We all instantly recognize the fundamental
nature of chaos in our lives. The archetypal creation myth posits that
all originates in Chaos. We all "get it," intuitively.
But generally we are enculturated to fear chaos, to hold it at bay through
so-called "control." Chaos is a very personal experience.
We relate to it viscerally as well as emotionally and intellectually.
When chaos intrudes on our lives, we feel pain, and defend against that pain
with fear, rather than embracing the chaotic dynamic.
In psychology, we have had the idea that we
need a "strong ego," that we need a stable structure in order to
function and cope. But nothing exists in complete order or complete
randomness. We live in a chaotic universe. When we are "far
from equilibrium" change becomes inevitable. Like a bifurcation
point in chaos theory, the old system either falls apart or emerges with a
higher degree of order. Our bifurcations state changes are personal
crossroads, decision points, initiated by perturbations of our systems.
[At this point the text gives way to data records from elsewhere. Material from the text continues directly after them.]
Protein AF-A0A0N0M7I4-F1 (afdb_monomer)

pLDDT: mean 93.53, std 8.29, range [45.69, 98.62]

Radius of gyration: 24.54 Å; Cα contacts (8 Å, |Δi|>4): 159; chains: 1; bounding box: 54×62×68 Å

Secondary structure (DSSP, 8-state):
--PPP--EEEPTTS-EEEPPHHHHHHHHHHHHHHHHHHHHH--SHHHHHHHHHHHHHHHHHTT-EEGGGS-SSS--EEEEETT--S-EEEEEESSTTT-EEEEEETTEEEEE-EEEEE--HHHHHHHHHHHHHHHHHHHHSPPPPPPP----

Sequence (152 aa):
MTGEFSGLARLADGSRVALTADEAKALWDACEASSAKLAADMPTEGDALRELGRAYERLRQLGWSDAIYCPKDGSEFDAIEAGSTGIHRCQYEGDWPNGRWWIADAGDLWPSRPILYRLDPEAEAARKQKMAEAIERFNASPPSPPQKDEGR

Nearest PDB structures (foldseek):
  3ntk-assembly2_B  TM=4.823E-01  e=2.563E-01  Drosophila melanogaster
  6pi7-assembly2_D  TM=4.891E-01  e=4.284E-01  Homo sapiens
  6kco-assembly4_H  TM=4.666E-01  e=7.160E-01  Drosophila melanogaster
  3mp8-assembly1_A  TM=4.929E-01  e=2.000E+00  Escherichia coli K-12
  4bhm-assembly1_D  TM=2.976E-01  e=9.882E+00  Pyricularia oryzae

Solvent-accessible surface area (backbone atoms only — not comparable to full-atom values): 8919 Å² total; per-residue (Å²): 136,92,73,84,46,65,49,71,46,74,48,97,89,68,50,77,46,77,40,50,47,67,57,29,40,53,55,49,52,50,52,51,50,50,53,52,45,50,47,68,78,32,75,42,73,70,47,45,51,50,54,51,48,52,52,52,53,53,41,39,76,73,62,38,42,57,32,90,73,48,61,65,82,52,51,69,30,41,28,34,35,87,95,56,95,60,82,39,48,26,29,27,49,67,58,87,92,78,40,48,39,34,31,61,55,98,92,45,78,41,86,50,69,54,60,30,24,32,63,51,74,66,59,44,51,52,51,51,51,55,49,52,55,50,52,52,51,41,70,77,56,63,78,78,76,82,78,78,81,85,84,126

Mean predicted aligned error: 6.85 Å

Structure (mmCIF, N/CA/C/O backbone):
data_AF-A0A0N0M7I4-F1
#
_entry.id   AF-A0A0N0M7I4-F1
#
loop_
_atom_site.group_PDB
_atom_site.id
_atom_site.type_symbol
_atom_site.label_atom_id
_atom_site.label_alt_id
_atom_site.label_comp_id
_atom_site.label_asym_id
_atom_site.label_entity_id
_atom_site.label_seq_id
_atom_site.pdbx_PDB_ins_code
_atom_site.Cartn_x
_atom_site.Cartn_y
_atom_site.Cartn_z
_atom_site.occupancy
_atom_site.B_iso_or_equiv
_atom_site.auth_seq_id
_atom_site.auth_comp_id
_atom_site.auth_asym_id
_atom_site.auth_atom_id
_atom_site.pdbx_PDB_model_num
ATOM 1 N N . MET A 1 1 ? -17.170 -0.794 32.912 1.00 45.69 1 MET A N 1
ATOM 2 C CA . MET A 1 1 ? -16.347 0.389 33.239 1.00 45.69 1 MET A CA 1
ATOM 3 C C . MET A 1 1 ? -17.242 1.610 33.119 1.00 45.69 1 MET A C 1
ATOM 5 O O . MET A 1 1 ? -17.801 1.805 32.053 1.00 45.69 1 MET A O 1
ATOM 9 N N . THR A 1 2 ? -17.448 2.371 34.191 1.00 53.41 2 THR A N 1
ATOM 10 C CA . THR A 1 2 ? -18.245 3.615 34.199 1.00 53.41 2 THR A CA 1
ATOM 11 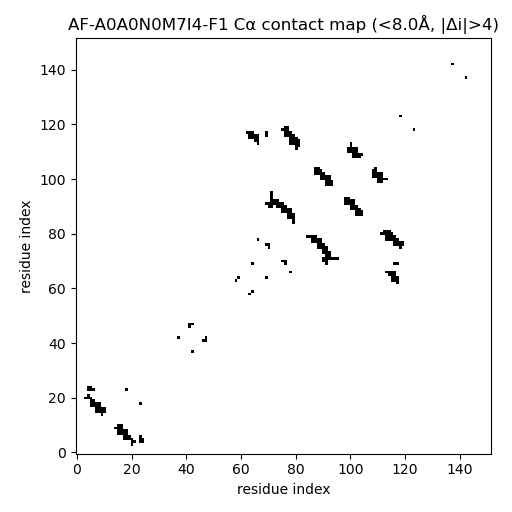C C . THR A 1 2 ? -17.307 4.812 34.347 1.00 53.41 2 THR A C 1
ATOM 13 O O . THR A 1 2 ? -17.339 5.512 35.356 1.00 53.41 2 THR A O 1
ATOM 16 N N . GLY A 1 3 ? -16.386 4.968 33.394 1.00 70.25 3 GLY A N 1
ATOM 17 C CA . GLY A 1 3 ? -15.606 6.198 33.262 1.00 70.25 3 GLY A CA 1
ATOM 18 C C . GLY A 1 3 ? -16.416 7.231 32.484 1.00 70.25 3 GLY A C 1
ATOM 19 O O . GLY A 1 3 ? -17.171 6.864 31.585 1.00 70.25 3 GLY A O 1
ATOM 20 N N . GLU A 1 4 ? -16.289 8.504 32.841 1.00 87.88 4 GLU A N 1
ATOM 21 C CA . GLU A 1 4 ? -16.883 9.610 32.089 1.00 87.88 4 GLU A CA 1
ATOM 22 C C . GLU A 1 4 ? -16.133 9.771 30.753 1.00 87.88 4 GLU A C 1
ATOM 24 O O . GLU A 1 4 ? -14.902 9.863 30.734 1.00 87.88 4 GLU A O 1
ATOM 29 N N . PHE A 1 5 ? -16.851 9.738 29.625 1.00 89.69 5 PHE A N 1
ATOM 30 C CA . PHE A 1 5 ? -16.245 9.899 28.301 1.00 89.69 5 PHE A CA 1
ATOM 31 C C . PHE A 1 5 ? -15.775 11.345 28.121 1.00 89.69 5 PHE A C 1
ATOM 33 O O . PHE A 1 5 ? -16.522 12.284 28.377 1.00 89.69 5 PHE A O 1
ATOM 40 N N . SER A 1 6 ? -14.536 11.532 27.675 1.00 93.94 6 SER A N 1
ATOM 41 C CA . SER A 1 6 ? -13.961 12.856 27.427 1.00 93.94 6 SER A CA 1
ATOM 42 C C . SER A 1 6 ? -12.918 12.798 26.313 1.00 93.94 6 SER A C 1
ATOM 44 O O . SER A 1 6 ? -12.349 11.742 26.030 1.00 93.94 6 SER A O 1
ATOM 46 N N . GLY A 1 7 ? -12.672 13.931 25.655 1.00 93.19 7 GLY A N 1
ATOM 47 C CA . GLY A 1 7 ? -11.694 14.023 24.576 1.00 93.19 7 GLY A CA 1
ATOM 48 C C . GLY A 1 7 ? -11.546 15.437 24.024 1.00 93.19 7 GLY A C 1
ATOM 49 O O . GLY A 1 7 ? -12.248 16.361 24.434 1.00 93.19 7 GLY A O 1
ATOM 50 N N . LEU A 1 8 ? -10.614 15.605 23.087 1.00 95.75 8 LEU A N 1
ATOM 51 C CA . LEU A 1 8 ? -10.391 16.855 22.362 1.00 95.75 8 LEU A CA 1
ATOM 52 C C . LEU A 1 8 ? -10.513 16.592 20.860 1.00 95.75 8 LEU A C 1
ATOM 54 O O . LEU A 1 8 ? -9.890 15.663 20.349 1.00 95.75 8 LEU A O 1
ATOM 58 N N . ALA A 1 9 ? -11.239 17.447 20.149 1.00 94.56 9 ALA A N 1
ATOM 59 C CA . ALA A 1 9 ? -11.210 17.505 18.694 1.00 94.56 9 ALA A CA 1
ATOM 60 C C . ALA A 1 9 ? -10.235 18.591 18.234 1.00 94.56 9 ALA A C 1
ATOM 62 O O . ALA A 1 9 ? -10.161 19.667 18.830 1.00 94.56 9 ALA A O 1
ATOM 63 N N . ARG A 1 10 ? -9.492 18.318 17.157 1.00 95.69 10 ARG A N 1
ATOM 64 C CA . ARG A 1 10 ? -8.692 19.327 16.454 1.00 95.69 10 ARG A CA 1
ATOM 65 C C . ARG A 1 10 ? -9.471 19.805 15.232 1.00 95.69 10 ARG A C 1
ATOM 67 O O . ARG A 1 10 ? -9.873 18.985 14.413 1.00 95.69 10 ARG A O 1
ATOM 74 N N . LEU A 1 11 ? -9.666 21.114 15.118 1.00 93.75 11 LEU A N 1
ATOM 75 C CA . LEU A 1 11 ? -10.337 21.736 13.980 1.00 93.75 11 LEU A CA 1
ATOM 76 C C . LEU A 1 11 ? -9.358 21.971 12.820 1.00 93.75 11 LEU A C 1
ATOM 78 O O . LEU A 1 11 ? -8.140 21.874 12.983 1.00 93.75 11 LEU A O 1
ATOM 82 N N . ALA A 1 12 ? -9.896 22.290 11.641 1.00 94.50 12 ALA A N 1
ATOM 83 C CA . ALA A 1 12 ? -9.108 22.508 10.425 1.00 94.50 12 ALA A CA 1
ATOM 84 C C . ALA A 1 12 ? -8.111 23.677 10.542 1.00 94.50 12 ALA A C 1
ATOM 86 O O . ALA A 1 12 ? -7.054 23.647 9.921 1.00 94.50 12 ALA A O 1
ATOM 87 N N . ASP A 1 13 ? -8.412 24.676 11.375 1.00 94.94 13 ASP A N 1
ATOM 88 C CA . ASP A 1 13 ? -7.517 25.800 11.684 1.00 94.94 13 ASP A CA 1
ATOM 89 C C . ASP A 1 13 ? -6.407 25.441 12.695 1.00 94.94 13 ASP A C 1
ATOM 91 O O . ASP A 1 13 ? -5.600 26.286 13.081 1.00 94.94 13 ASP A O 1
ATOM 95 N N . GLY A 1 14 ? -6.359 24.182 13.141 1.00 94.19 14 GLY A N 1
ATOM 96 C CA . GLY A 1 14 ? -5.381 23.665 14.089 1.00 94.19 14 GLY A CA 1
ATOM 97 C C . GLY A 1 14 ? -5.739 23.880 15.561 1.00 94.19 14 GLY A C 1
ATOM 98 O O .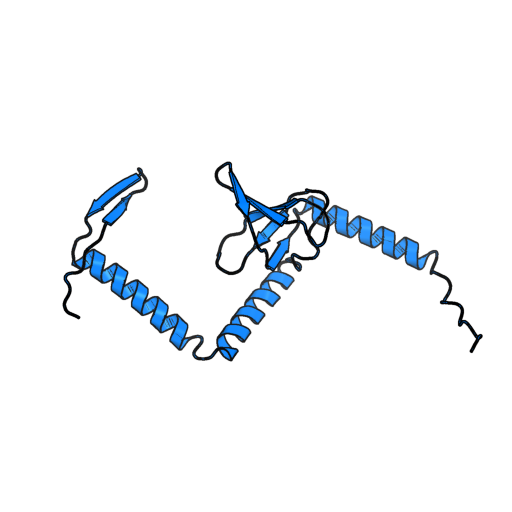 GLY A 1 14 ? -5.053 23.301 16.416 1.00 94.19 14 GLY A O 1
ATOM 99 N N . SER A 1 15 ? -6.798 24.639 15.865 1.00 96.06 15 SER A N 1
ATOM 100 C CA . SER A 1 15 ? -7.302 24.833 17.228 1.00 96.06 15 SER A CA 1
ATOM 101 C C . SER A 1 15 ? -7.873 23.534 17.811 1.00 96.06 15 SER A C 1
ATOM 103 O O . SER A 1 15 ? -8.155 22.571 17.092 1.00 96.06 15 SER A O 1
ATOM 105 N N . ARG A 1 16 ? -7.992 23.468 19.144 1.00 96.75 16 ARG A N 1
ATOM 106 C CA . ARG A 1 16 ? -8.543 22.307 19.859 1.00 96.75 16 ARG A CA 1
ATOM 107 C C . ARG A 1 16 ? -9.782 22.707 20.644 1.00 96.75 16 ARG A C 1
ATOM 109 O O . ARG A 1 16 ? -9.747 23.701 21.364 1.00 96.75 16 ARG A O 1
ATOM 116 N N . VAL A 1 17 ? -10.827 21.894 20.555 1.00 96.50 17 VAL A N 1
ATOM 117 C CA . VAL A 1 17 ? -12.073 22.057 21.312 1.00 96.50 17 VAL A CA 1
ATOM 118 C C . VAL A 1 17 ? -12.331 20.818 22.159 1.00 96.50 17 VAL A C 1
ATOM 120 O O . VAL A 1 17 ? -12.031 19.700 21.737 1.00 96.50 17 VAL A O 1
ATOM 123 N N . ALA A 1 18 ? -12.840 21.015 23.375 1.00 96.69 18 ALA A N 1
ATOM 124 C CA . ALA A 1 18 ? -13.252 19.907 24.225 1.00 96.69 18 ALA A CA 1
ATOM 125 C C . ALA A 1 18 ? -14.525 19.272 23.670 1.00 96.69 18 ALA A C 1
ATOM 127 O O . ALA A 1 18 ? -15.464 19.983 23.318 1.00 96.69 18 ALA A O 1
ATOM 128 N N . LEU A 1 19 ? -14.532 17.945 23.602 1.00 96.06 19 LEU A N 1
ATOM 129 C CA . LEU A 1 19 ? -15.728 17.182 23.282 1.00 96.06 19 LEU A CA 1
ATOM 130 C C . LEU A 1 19 ? -16.628 17.120 24.510 1.00 96.06 19 LEU A C 1
ATOM 132 O O . LEU A 1 19 ? -16.155 16.933 25.635 1.00 96.06 19 LEU A O 1
ATOM 136 N N . THR A 1 20 ? -17.929 17.227 24.281 1.00 95.31 20 THR A N 1
ATOM 137 C CA . THR A 1 20 ? -18.925 16.843 25.280 1.00 95.31 20 THR A CA 1
ATOM 138 C C . THR A 1 20 ? -18.838 15.340 25.565 1.00 95.31 20 THR A C 1
ATOM 140 O O . THR A 1 20 ? -18.316 14.565 24.757 1.00 95.31 20 THR A O 1
ATOM 143 N N . ALA A 1 21 ? -19.369 14.908 26.712 1.00 94.62 21 ALA A N 1
ATOM 144 C CA . ALA A 1 21 ? -19.400 13.488 27.060 1.00 94.62 21 ALA A CA 1
ATOM 145 C C . ALA A 1 21 ? -20.153 12.652 26.010 1.00 94.62 21 ALA A C 1
ATOM 147 O O . ALA A 1 21 ? -19.708 11.556 25.668 1.00 94.62 21 ALA A O 1
ATOM 148 N N . ASP A 1 22 ? -21.236 13.193 25.444 1.00 95.12 22 ASP A N 1
ATOM 149 C CA . ASP A 1 22 ? -22.024 12.523 24.408 1.00 95.12 22 ASP A CA 1
ATOM 150 C C . ASP A 1 22 ? -21.254 12.404 23.084 1.00 95.12 22 ASP A C 1
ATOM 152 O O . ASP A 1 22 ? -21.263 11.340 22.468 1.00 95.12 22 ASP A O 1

Chaos theory applied to experiential
psychotherapy shows us we actually need to cooperate with chaotic dynamics, to
enter a less-rigid process of flow, submitting outworn aspects of the ego to
dissolution, which increases our adaptability, helping us evolve. The phase
space of non-linear dynamics is analogous to psychic space--our psychophysical
construct of our experience of reality.